Let’s import statsmodels into Python together with other relevant libraries.

# Importing necessary libraries
import pandas as pd
import seaborn as sns
import matplotlib.pyplot as plt
import statsmodels.api as sm

Residual analysis

Questions

How can we estimate \(\beta_0, \beta_1, \ldots, \beta_p\) and \(\sigma^2\)?
How can we validate the model and all its assumptions?
How can we make inferences about \(\beta_0, \beta_1, \ldots, \beta_p\)?
If some assumptions are not met, can we do something about it?
How can we make predictions of future responses using the multiple linear regression model?

Multiple linear regression model

\[Y_i = \beta_0 + \beta_1 X_{i1} + \cdots + \beta_p X_{ip} + \epsilon_i\]

\(p\) is the number of predictors.
\(n\) is the number of observations.
\(X_{ij}\) is the i-th observation of the j-th predictor.
\(Y_{i}\) is the i-th observation of the response.
\(\epsilon_i\) is the i-th random error.

Assumptions

The error \(\epsilon_i\)’s must then satisfy the following assumptions:

On average, they are close to zero for any value of the predictors \(X_j\).
For any value of the predictor \(X_j\), the dispersion or variance is constant and equal to \(\sigma^2\).
The \(\epsilon_i\)’s are all independent from each other.
The \(\epsilon_i\)’s follow normal distribution with mean 0 and variance \(\sigma^2\).

Residuals

The errors \(\epsilon_1, \ldots, \epsilon_n\) are not observed. To overcome this issue, we use the residuals of our model.

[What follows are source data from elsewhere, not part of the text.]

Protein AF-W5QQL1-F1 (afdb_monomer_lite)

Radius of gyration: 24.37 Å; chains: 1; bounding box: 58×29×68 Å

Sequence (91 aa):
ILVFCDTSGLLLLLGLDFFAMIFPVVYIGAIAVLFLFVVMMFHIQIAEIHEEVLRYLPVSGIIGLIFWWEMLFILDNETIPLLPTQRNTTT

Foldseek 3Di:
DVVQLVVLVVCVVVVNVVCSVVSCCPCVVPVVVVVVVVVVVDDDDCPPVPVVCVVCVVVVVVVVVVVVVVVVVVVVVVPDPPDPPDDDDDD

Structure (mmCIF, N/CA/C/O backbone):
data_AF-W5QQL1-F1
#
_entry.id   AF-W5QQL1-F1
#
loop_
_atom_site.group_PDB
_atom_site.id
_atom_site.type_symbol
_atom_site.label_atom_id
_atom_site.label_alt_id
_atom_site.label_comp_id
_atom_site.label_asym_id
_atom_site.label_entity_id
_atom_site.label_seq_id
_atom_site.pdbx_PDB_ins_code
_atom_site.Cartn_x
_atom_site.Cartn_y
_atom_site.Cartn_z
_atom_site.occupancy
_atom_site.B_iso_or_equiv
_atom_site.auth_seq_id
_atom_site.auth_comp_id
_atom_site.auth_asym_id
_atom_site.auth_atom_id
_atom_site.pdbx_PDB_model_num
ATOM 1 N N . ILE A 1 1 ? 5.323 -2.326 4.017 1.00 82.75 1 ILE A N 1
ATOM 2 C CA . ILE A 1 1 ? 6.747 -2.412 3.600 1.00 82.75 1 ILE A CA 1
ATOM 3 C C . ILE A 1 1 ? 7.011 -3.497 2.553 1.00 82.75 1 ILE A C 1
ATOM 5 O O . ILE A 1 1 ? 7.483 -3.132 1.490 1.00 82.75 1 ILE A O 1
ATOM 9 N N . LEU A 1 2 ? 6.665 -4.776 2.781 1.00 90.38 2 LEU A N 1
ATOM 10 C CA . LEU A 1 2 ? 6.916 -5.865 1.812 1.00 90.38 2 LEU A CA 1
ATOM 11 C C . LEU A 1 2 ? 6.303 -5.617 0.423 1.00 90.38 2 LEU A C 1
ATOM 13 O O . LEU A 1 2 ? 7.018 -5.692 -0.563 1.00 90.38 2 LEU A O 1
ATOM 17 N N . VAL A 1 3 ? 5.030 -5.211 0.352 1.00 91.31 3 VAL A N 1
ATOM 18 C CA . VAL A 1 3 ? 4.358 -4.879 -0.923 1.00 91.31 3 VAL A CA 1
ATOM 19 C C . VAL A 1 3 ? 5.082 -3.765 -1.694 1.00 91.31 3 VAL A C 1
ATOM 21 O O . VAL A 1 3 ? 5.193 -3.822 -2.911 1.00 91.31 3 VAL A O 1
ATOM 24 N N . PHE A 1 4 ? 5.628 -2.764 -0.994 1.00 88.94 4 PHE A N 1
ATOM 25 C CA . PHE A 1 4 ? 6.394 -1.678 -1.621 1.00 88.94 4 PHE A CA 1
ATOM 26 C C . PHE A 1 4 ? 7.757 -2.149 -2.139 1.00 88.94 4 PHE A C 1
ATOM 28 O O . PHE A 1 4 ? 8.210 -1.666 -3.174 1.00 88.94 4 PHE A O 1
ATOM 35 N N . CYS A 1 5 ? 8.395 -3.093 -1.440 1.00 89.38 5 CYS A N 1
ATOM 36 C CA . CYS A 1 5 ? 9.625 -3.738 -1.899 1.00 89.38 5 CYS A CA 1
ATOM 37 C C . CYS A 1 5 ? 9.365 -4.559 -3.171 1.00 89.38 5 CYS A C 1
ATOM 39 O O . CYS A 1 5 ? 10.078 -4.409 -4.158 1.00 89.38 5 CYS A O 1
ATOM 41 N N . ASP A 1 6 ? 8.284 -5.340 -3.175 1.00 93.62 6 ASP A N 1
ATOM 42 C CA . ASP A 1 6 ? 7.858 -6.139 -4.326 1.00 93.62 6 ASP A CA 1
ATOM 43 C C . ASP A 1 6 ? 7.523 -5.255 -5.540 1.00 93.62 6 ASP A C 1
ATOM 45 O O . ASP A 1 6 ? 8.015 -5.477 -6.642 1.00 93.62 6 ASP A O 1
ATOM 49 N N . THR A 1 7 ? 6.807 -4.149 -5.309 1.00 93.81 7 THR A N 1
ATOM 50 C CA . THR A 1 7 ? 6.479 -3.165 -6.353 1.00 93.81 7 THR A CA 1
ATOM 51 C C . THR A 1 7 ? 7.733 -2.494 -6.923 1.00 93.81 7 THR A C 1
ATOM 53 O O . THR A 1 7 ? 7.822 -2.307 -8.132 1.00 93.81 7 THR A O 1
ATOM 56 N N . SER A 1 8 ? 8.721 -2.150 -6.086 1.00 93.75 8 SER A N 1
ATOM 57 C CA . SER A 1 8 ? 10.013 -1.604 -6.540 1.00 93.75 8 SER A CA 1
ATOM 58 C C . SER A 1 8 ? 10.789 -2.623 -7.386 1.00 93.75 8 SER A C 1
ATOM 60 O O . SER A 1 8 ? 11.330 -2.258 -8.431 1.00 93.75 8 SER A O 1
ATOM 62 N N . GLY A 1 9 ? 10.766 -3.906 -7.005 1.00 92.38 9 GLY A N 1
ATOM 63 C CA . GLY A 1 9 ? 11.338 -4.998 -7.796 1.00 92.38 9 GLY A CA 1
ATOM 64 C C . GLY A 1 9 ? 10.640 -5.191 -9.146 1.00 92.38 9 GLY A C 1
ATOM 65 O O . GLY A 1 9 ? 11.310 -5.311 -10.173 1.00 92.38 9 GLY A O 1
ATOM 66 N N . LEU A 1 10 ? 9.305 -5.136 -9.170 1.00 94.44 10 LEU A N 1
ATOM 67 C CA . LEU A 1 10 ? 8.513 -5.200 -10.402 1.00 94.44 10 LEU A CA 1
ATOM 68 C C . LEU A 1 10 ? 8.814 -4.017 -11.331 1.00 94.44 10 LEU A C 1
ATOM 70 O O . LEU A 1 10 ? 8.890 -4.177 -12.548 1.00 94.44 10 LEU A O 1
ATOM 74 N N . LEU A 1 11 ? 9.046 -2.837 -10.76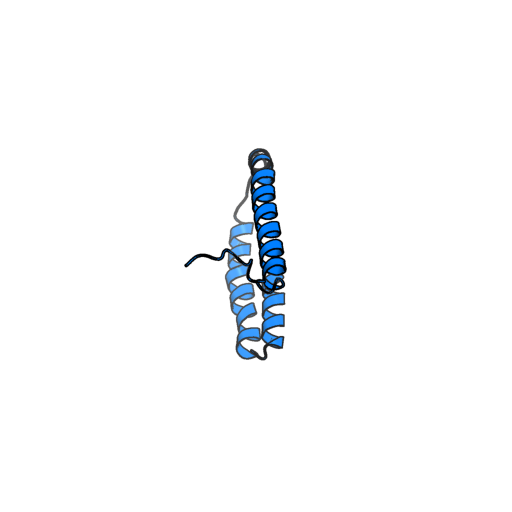2 1.00 92.12 11 LEU A N 1
ATOM 75 C CA . LEU A 1 11 ? 9.383 -1.641 -11.521 1.00 92.12 11 LEU A CA 1
ATOM 76 C C . LEU A 1 11 ? 10.785 -1.682 -12.137 1.00 92.12 11 LEU A C 1
ATOM 78 O O . LEU A 1 11 ? 10.993 -1.180 -13.242 1.00 92.12 11 LEU A O 1
ATOM 82 N N . LEU A 1 12 ? 11.730 -2.298 -11.427 1.00 92.31 12 LEU A N 1
ATOM 83 C CA . LEU A 1 12 ? 13.072 -2.568 -11.931 1.00 92.31 12 LEU A CA 1
ATOM 84 C C . LEU A 1 12 ? 13.008 -3.548 -13.114 1.00 92.31 12 LEU A C 1
ATOM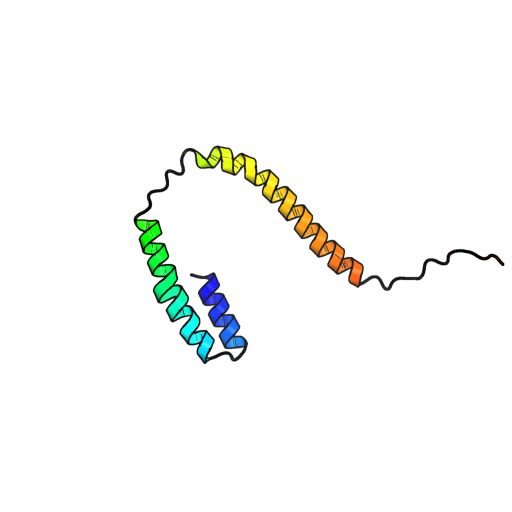 86 O O . LEU A 1 12 ? 13.650 -3.323 -14.135 1.00 92.31 12 LEU A O 1
ATOM 90 N N . LEU A 1 13 ? 12.153 -4.574 -13.026 1.00 93.94 13 LEU A N 1
ATOM 91 C CA . LEU A 1 13 ? 11.875 -5.516 -14.120 1.00 93.94 13 LEU A CA 1
ATOM 92 C C . LEU A 1 13 ? 11.214 -4.857 -15.342 1.00 93.94 13 LEU A C 1
ATOM 94 O O . LEU A 1 13 ? 11.442 -5.290 -16.469 1.00 93.94 13 LEU A O 1
ATOM 98 N N . LEU A 1 14 ? 10.433 -3.796 -15.130 1.00 94.00 14 LEU A N 1
ATOM 99 C CA . LEU A 1 14 ? 9.836 -2.980 -16.193 1.00 94.00 14 LEU A CA 1
ATOM 100 C C . LEU A 1 14 ? 10.832 -2.012 -16.865 1.00 94.00 14 LEU A C 1
ATOM 102 O O . LEU A 1 14 ? 10.455 -1.336 -17.822 1.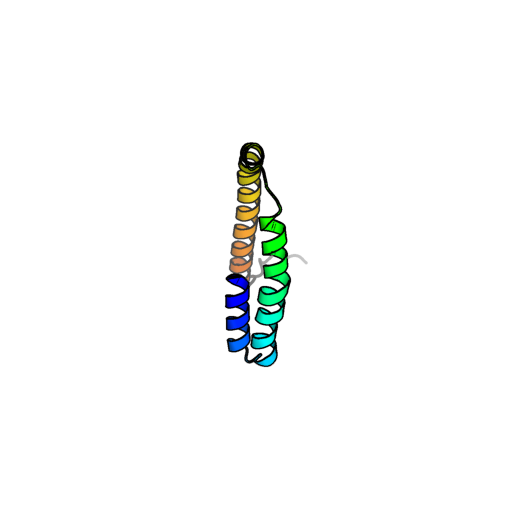00 94.00 14 LEU A O 1
ATOM 106 N N . GLY A 1 15 ? 12.077 -1.919 -16.380 1.00 90.62 15 GLY A N 1
ATOM 107 C CA . GLY A 1 15 ? 13.096 -0.992 -16.891 1.00 90.62 15 GLY A CA 1
ATOM 108 C C . GLY A 1 15 ? 12.934 0.452 -16.402 1.00 90.62 15 GLY A C 1
ATOM 109 O O . GLY A 1 15 ? 13.395 1.388 -17.052 1.00 90.62 15 GLY A O 1
ATOM 110 N N . LEU A 1 16 ? 12.242 0.661 -15.278 1.00 94.06 16 LEU A N 1
ATOM 111 C CA . LEU A 1 16 ? 11.988 1.983 -14.703 1.00 94.06 16 LEU A CA 1
ATOM 112 C C . LEU A 1 16 ? 13.004 2.310 -13.589 1.00 94.06 16 LEU A C 1
ATOM 114 O O . LEU A 1 16 ? 12.641 2.494 -12.427 1.00 94.06 16 LEU A O 1
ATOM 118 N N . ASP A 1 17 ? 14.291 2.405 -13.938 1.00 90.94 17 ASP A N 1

Suppose that the multiple linear regression model is correct and consider the fitted responses \(\hat{Y}_i = \hat{\beta}_0 + \hat{\beta}_1 X_{i1} + \cdots + \hat{\beta}_p X_{ip}\), where \(\hat{\beta}_{j}\) is the least squares estimator for the j-th predictor.

We define the residuals \(\hat{\epsilon}_i = Y_i - \hat{Y}_i\), \(i = 1, \ldots, n.\)

If the model structure is correctly specified and assuming that the least-squares estimates \(\hat{\beta}_j\)’s are close to the true \(\beta_j\)’s, respectively, we have that

\[\hat{\epsilon}_i = Y_i - \hat{Y}_i = Y_i - \hat{\beta}_0 + \hat{\beta}_1 X_{i1} + \cdots + \hat{\beta}_p X_{ip} \approx \epsilon_i\]

So, the residuals \(\hat{\epsilon}_i\) should resemble the random errors \(\epsilon\).

To evaluate the assumption of a multiple linear regression model, we use a Residual analysis.

Residual Analysis

To check the validity of these assumptions, we will follow a graphical approach. Specifically, we will construct three informative plots of the residuals.

Residuals vs Fitted Values Plot. To assess the structure of the model and check for constant variance
Residuals Vs Time Plot. To check independence.
Normal Quantile-Quantile Plot. To assess if the residuals follow a normal distribution

Example 1

This example is inspired by Foster, Stine and Waterman (1997, pages 191–199).
The data are in the form of the time taken (in minutes) for a production run, \(Y\), and the number of items produced, \(X\), for 20 randomly selected orders as supervised by a manager.
We wish to develop an equation to model the relationship between the run time (\(Y\)) and the run size (\(X\)).

Dataset

The dataset is in the file “production.xlsx”.

production_data = pd.read_excel('production.xlsx')
production_data.head()

	Case	RunTime	RunSize
0	1	195	175
1	2	215	189
2	3	243	344
3	4	162	88
4	5	185	114

Linear regression model

\[ Y_i = \beta_0 + \beta_1 X_i +\epsilon_i \]

where \(X_i\) is the run size and \(Y_i\) is the run time for the \(i\)-th observation, \(i = 1, \ldots, 20\).

We fit the model in Python as follows.

# Defining the predictor (X) and the response variable (Y).
prod_Y_train = production_data['RunTime']
prod_X_pred = production_data['RunSize']
prod_X_train = sm.add_constant(prod_X_pred)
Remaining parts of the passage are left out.